# The task
Given the records below, would you repeat exactly the lines that begin at the one containing "ATOM 161 O O" and end at the one containing "ATOM 173 N N", inclusive?

Content starts

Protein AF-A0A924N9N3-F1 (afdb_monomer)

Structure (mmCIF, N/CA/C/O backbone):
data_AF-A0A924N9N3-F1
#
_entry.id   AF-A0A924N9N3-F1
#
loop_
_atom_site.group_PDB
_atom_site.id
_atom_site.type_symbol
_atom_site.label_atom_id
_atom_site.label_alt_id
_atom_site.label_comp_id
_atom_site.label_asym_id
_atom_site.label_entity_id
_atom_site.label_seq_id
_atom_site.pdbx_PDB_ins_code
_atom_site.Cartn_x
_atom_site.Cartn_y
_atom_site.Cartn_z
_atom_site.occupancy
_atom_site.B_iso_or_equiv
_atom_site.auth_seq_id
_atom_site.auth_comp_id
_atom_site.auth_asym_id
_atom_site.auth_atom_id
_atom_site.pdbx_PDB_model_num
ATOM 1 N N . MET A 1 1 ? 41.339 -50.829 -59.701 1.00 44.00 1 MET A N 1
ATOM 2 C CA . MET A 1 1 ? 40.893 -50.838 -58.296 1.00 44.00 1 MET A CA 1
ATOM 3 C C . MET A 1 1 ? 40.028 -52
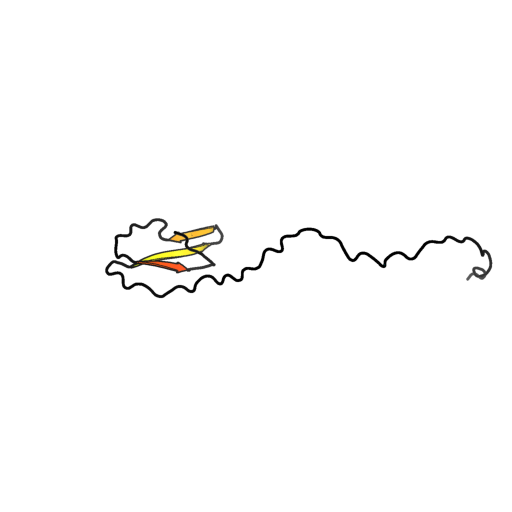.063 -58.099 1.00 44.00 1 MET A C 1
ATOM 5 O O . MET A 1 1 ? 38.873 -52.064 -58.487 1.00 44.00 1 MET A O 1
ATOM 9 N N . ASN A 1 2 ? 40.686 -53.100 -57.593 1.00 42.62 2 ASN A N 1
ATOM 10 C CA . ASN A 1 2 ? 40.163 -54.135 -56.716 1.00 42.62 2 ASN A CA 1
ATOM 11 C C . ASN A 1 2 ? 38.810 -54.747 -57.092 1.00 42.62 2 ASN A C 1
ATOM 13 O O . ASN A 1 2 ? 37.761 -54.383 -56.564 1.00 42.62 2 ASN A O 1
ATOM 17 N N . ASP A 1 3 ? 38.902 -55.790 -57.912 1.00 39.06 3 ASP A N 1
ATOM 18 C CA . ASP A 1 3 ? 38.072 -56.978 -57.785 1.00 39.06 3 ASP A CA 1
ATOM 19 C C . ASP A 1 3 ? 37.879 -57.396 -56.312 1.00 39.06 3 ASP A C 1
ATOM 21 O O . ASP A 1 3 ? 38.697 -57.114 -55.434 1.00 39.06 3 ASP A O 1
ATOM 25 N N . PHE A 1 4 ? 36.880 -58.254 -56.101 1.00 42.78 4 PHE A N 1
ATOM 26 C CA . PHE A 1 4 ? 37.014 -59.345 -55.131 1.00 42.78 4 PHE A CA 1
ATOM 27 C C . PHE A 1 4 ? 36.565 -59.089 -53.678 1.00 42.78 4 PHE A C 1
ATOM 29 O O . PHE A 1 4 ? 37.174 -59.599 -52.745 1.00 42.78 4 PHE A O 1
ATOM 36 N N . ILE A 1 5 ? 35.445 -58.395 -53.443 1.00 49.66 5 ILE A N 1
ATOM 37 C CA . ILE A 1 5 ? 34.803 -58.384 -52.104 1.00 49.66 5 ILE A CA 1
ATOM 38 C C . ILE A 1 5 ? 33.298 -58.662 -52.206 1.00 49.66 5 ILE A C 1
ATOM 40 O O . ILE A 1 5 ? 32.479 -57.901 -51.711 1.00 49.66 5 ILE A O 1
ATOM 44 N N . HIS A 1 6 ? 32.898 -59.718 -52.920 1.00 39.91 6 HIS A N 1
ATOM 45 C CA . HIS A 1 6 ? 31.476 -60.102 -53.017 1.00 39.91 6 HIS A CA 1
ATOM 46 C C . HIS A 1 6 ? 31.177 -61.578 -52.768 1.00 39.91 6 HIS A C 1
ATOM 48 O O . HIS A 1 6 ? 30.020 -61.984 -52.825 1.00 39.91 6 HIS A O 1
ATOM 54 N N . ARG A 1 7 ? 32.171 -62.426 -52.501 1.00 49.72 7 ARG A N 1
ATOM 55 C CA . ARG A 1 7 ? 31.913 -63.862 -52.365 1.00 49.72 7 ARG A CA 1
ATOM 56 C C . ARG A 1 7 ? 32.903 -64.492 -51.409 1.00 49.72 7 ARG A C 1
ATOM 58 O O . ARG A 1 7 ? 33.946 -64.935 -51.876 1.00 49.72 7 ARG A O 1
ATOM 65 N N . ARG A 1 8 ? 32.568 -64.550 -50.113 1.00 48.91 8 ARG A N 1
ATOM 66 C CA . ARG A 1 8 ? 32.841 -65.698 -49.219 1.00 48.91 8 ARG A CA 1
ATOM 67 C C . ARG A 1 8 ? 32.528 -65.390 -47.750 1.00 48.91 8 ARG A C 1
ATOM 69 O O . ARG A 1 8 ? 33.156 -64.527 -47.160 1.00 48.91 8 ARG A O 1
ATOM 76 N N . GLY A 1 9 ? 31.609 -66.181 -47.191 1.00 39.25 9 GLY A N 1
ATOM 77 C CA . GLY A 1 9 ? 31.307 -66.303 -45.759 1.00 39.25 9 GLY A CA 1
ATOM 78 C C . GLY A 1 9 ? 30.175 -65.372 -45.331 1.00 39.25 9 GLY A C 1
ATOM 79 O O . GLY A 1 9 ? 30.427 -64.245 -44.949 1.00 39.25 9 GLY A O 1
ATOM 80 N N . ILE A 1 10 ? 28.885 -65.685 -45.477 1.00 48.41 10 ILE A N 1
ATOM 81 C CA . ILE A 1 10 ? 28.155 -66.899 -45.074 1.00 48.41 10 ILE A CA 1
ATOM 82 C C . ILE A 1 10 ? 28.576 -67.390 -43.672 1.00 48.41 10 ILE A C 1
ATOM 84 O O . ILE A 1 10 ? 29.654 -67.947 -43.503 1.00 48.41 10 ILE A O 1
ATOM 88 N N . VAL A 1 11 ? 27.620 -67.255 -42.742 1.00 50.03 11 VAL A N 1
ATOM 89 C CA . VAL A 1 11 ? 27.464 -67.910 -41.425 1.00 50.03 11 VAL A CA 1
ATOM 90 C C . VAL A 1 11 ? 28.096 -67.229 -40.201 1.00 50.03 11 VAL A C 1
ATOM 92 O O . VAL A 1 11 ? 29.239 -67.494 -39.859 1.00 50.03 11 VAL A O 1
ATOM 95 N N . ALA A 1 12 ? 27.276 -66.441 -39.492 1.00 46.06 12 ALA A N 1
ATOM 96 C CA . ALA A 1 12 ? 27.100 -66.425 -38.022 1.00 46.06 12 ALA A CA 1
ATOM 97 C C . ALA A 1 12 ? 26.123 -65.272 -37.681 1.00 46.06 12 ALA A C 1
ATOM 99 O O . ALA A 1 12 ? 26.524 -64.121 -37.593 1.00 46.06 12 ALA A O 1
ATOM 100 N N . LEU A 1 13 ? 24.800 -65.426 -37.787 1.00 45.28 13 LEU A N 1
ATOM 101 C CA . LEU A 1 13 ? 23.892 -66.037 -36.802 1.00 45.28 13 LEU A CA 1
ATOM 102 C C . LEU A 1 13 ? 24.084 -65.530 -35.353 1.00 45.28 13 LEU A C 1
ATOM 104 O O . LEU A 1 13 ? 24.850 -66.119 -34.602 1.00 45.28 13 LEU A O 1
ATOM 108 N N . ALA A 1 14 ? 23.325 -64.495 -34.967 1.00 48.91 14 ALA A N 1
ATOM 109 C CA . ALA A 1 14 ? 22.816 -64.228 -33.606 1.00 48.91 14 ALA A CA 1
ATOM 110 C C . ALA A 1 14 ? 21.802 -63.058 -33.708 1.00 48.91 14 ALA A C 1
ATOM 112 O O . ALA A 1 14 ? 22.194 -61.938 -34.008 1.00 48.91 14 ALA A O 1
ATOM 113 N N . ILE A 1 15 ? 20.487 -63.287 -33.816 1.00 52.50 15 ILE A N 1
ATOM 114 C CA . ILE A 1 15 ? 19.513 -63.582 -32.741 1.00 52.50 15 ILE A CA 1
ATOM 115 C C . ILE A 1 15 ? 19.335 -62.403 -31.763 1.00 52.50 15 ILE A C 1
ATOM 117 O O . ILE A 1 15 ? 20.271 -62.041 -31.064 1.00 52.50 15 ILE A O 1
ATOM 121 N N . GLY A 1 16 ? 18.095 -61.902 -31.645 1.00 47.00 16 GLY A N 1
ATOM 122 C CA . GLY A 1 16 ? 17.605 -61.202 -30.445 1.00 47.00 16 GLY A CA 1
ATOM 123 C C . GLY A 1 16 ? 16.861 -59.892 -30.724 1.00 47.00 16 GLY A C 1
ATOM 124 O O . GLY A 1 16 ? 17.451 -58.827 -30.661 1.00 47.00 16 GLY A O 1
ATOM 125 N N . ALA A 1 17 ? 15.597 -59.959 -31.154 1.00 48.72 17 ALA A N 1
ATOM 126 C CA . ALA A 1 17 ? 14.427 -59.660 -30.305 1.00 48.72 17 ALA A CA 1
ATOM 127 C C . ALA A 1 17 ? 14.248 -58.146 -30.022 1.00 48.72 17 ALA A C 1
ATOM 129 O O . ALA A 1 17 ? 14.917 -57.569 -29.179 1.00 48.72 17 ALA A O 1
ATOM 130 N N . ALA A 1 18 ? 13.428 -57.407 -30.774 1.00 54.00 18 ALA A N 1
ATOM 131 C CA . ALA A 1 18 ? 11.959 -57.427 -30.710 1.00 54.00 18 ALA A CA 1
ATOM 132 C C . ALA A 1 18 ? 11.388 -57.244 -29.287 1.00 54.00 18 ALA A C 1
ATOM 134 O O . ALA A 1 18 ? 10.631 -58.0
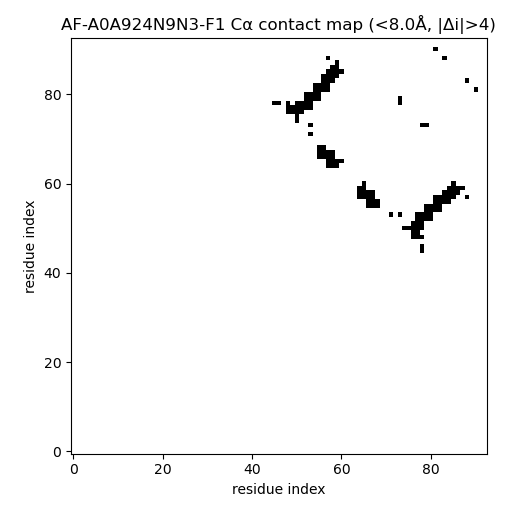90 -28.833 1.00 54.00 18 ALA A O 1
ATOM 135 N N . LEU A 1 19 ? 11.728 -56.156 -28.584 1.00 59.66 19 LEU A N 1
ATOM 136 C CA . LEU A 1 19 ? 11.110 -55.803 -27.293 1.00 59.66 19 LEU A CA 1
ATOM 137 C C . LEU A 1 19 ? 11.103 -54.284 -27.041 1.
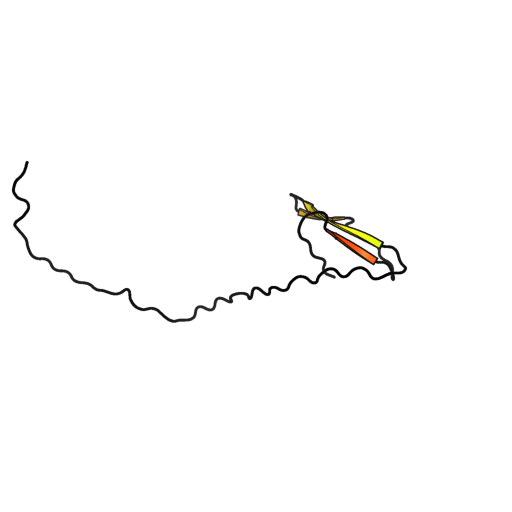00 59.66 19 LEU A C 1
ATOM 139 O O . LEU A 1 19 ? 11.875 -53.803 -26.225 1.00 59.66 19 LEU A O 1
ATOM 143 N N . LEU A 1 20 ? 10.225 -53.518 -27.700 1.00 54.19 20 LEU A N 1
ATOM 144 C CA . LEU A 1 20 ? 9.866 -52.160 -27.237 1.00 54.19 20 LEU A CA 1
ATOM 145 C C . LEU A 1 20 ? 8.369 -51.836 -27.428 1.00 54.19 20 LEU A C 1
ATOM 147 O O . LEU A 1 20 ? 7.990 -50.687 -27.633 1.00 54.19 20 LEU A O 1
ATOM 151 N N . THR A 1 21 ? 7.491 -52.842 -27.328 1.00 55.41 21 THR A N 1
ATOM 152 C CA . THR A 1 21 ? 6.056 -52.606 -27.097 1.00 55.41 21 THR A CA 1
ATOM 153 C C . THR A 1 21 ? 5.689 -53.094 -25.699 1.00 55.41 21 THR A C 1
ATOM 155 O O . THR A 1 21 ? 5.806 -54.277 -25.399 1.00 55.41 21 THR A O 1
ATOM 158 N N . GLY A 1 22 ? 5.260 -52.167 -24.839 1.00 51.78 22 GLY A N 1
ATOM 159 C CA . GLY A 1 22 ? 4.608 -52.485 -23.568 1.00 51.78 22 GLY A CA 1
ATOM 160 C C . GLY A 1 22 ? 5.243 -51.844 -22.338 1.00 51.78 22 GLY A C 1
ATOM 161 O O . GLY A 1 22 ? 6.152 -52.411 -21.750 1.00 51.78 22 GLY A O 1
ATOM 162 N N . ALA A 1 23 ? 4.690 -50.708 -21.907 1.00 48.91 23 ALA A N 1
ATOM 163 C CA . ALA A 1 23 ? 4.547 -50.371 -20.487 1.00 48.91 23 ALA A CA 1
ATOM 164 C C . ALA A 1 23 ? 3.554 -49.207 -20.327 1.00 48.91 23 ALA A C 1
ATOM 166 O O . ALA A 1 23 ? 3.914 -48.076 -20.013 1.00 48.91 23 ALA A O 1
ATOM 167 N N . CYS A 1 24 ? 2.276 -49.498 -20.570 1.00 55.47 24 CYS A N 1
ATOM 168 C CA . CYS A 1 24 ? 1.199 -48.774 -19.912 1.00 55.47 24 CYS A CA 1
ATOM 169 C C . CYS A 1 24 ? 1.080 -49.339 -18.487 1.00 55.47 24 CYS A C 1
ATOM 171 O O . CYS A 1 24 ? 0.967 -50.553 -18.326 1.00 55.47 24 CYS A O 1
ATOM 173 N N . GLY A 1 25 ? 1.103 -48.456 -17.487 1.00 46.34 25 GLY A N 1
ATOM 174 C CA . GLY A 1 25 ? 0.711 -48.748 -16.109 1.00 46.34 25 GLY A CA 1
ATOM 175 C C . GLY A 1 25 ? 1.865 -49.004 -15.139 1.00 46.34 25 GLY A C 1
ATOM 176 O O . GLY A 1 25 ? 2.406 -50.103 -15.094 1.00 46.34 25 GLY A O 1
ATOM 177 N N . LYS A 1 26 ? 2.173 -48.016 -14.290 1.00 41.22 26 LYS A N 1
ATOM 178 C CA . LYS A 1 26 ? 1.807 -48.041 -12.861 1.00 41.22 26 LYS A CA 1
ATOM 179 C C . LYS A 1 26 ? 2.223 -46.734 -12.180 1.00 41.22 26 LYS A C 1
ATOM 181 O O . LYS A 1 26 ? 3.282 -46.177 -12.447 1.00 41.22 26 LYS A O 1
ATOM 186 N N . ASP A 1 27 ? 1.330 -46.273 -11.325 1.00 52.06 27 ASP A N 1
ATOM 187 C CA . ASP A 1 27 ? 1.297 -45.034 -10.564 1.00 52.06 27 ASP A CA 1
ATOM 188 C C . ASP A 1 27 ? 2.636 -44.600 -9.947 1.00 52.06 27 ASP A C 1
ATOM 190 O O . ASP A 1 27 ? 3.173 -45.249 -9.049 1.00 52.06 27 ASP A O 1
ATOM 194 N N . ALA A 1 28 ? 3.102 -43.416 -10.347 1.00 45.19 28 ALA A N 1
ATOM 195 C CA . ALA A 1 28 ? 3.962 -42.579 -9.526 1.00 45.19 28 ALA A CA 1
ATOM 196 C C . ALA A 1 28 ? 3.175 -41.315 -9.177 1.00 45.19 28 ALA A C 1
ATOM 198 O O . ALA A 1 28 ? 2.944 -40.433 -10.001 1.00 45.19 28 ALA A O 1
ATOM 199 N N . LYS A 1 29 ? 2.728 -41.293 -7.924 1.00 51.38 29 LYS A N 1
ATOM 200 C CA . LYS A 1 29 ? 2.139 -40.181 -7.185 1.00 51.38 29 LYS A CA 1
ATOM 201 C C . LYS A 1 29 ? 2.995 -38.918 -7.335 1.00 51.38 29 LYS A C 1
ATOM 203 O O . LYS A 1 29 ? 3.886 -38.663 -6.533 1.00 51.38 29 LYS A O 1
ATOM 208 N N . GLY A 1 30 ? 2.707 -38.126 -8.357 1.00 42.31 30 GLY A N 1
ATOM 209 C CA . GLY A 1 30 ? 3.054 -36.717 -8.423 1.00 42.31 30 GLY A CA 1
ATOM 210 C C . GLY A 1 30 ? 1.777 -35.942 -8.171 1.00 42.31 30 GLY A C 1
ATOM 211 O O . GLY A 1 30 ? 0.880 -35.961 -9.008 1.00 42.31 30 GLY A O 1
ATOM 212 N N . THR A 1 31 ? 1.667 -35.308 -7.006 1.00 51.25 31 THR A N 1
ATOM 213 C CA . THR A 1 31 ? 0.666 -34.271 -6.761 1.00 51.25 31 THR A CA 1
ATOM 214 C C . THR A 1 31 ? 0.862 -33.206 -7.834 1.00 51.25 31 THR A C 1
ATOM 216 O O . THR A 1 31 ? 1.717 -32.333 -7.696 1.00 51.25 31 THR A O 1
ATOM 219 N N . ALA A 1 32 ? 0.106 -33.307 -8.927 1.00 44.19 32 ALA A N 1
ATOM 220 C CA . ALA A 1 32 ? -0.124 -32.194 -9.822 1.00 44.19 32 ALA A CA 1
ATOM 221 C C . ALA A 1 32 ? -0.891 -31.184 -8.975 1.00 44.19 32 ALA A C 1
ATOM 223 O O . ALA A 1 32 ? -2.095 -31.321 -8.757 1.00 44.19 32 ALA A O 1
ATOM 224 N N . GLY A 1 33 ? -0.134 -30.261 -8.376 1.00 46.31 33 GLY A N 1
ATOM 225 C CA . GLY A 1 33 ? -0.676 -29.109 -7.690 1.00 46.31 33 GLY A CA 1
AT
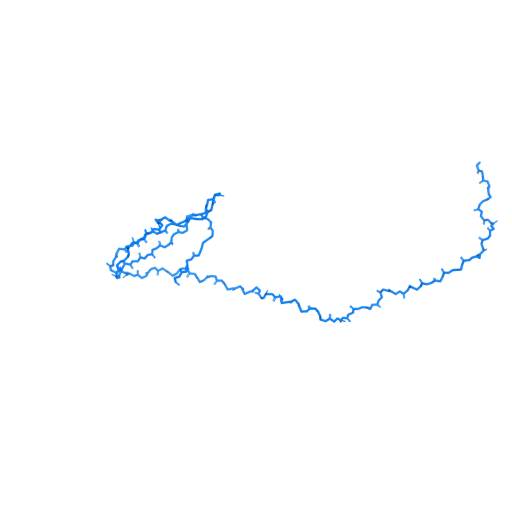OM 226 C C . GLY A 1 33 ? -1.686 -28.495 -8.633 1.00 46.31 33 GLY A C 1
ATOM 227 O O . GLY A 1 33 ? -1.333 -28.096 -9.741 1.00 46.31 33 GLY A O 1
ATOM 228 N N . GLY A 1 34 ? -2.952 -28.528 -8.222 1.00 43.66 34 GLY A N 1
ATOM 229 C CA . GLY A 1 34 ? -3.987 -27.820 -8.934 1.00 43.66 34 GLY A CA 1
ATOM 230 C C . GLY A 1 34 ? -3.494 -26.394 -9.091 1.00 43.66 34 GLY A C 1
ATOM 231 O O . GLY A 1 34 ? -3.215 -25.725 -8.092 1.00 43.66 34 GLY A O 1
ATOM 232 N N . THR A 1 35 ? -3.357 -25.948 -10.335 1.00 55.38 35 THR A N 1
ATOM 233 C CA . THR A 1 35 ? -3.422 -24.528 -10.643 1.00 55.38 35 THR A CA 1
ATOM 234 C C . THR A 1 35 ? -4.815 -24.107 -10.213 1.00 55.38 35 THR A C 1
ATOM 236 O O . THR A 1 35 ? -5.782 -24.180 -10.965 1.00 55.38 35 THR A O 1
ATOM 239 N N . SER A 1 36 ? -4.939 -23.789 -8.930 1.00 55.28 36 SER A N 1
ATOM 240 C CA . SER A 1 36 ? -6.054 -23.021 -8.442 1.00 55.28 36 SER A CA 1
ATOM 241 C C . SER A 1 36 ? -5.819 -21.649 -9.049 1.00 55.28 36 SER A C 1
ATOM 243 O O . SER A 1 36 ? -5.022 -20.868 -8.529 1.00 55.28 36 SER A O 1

Content ends

# Response to this task
ATOM 161 O O . GLY A 1 22 ? 6.152 -52.411 -21.750 1.00 51.78 22 GLY A O 1
ATOM 162 N N . ALA A 1 23 ? 4.690 -50.708 -21.907 1.00 48.91 23 ALA A N 1
ATOM 163 C CA . ALA A 1 23 ? 4.547 -50.371 -20.487 1.00 48.91 23 ALA A CA 1
ATOM 164 C C . ALA A 1 23 ? 3.554 -49.207 -20.327 1.00 48.91 23 ALA A C 1
ATOM 166 O O . ALA A 1 23 ? 3.914 -48.076 -20.013 1.00 48.91 23 ALA A O 1
ATOM 167 N N . CYS A 1 24 ? 2.276 -49.498 -20.570 1.00 55.47 24 CYS A N 1
ATOM 168 C CA . CYS A 1 24 ? 1.199 -48.774 -19.912 1.00 55.47 24 CYS A CA 1
ATOM 169 C C . CYS A 1 24 ? 1.080 -49.339 -18.487 1.00 55.47 24 CYS A C 1
ATOM 171 O O . CYS A 1 24 ? 0.967 -50.553 -18.326 1.00 55.47 24 CYS A O 1
ATOM 173 N N . GLY A 1 25 ? 1.103 -48.456 -17.487 1.00 46.34 25 GLY A N 1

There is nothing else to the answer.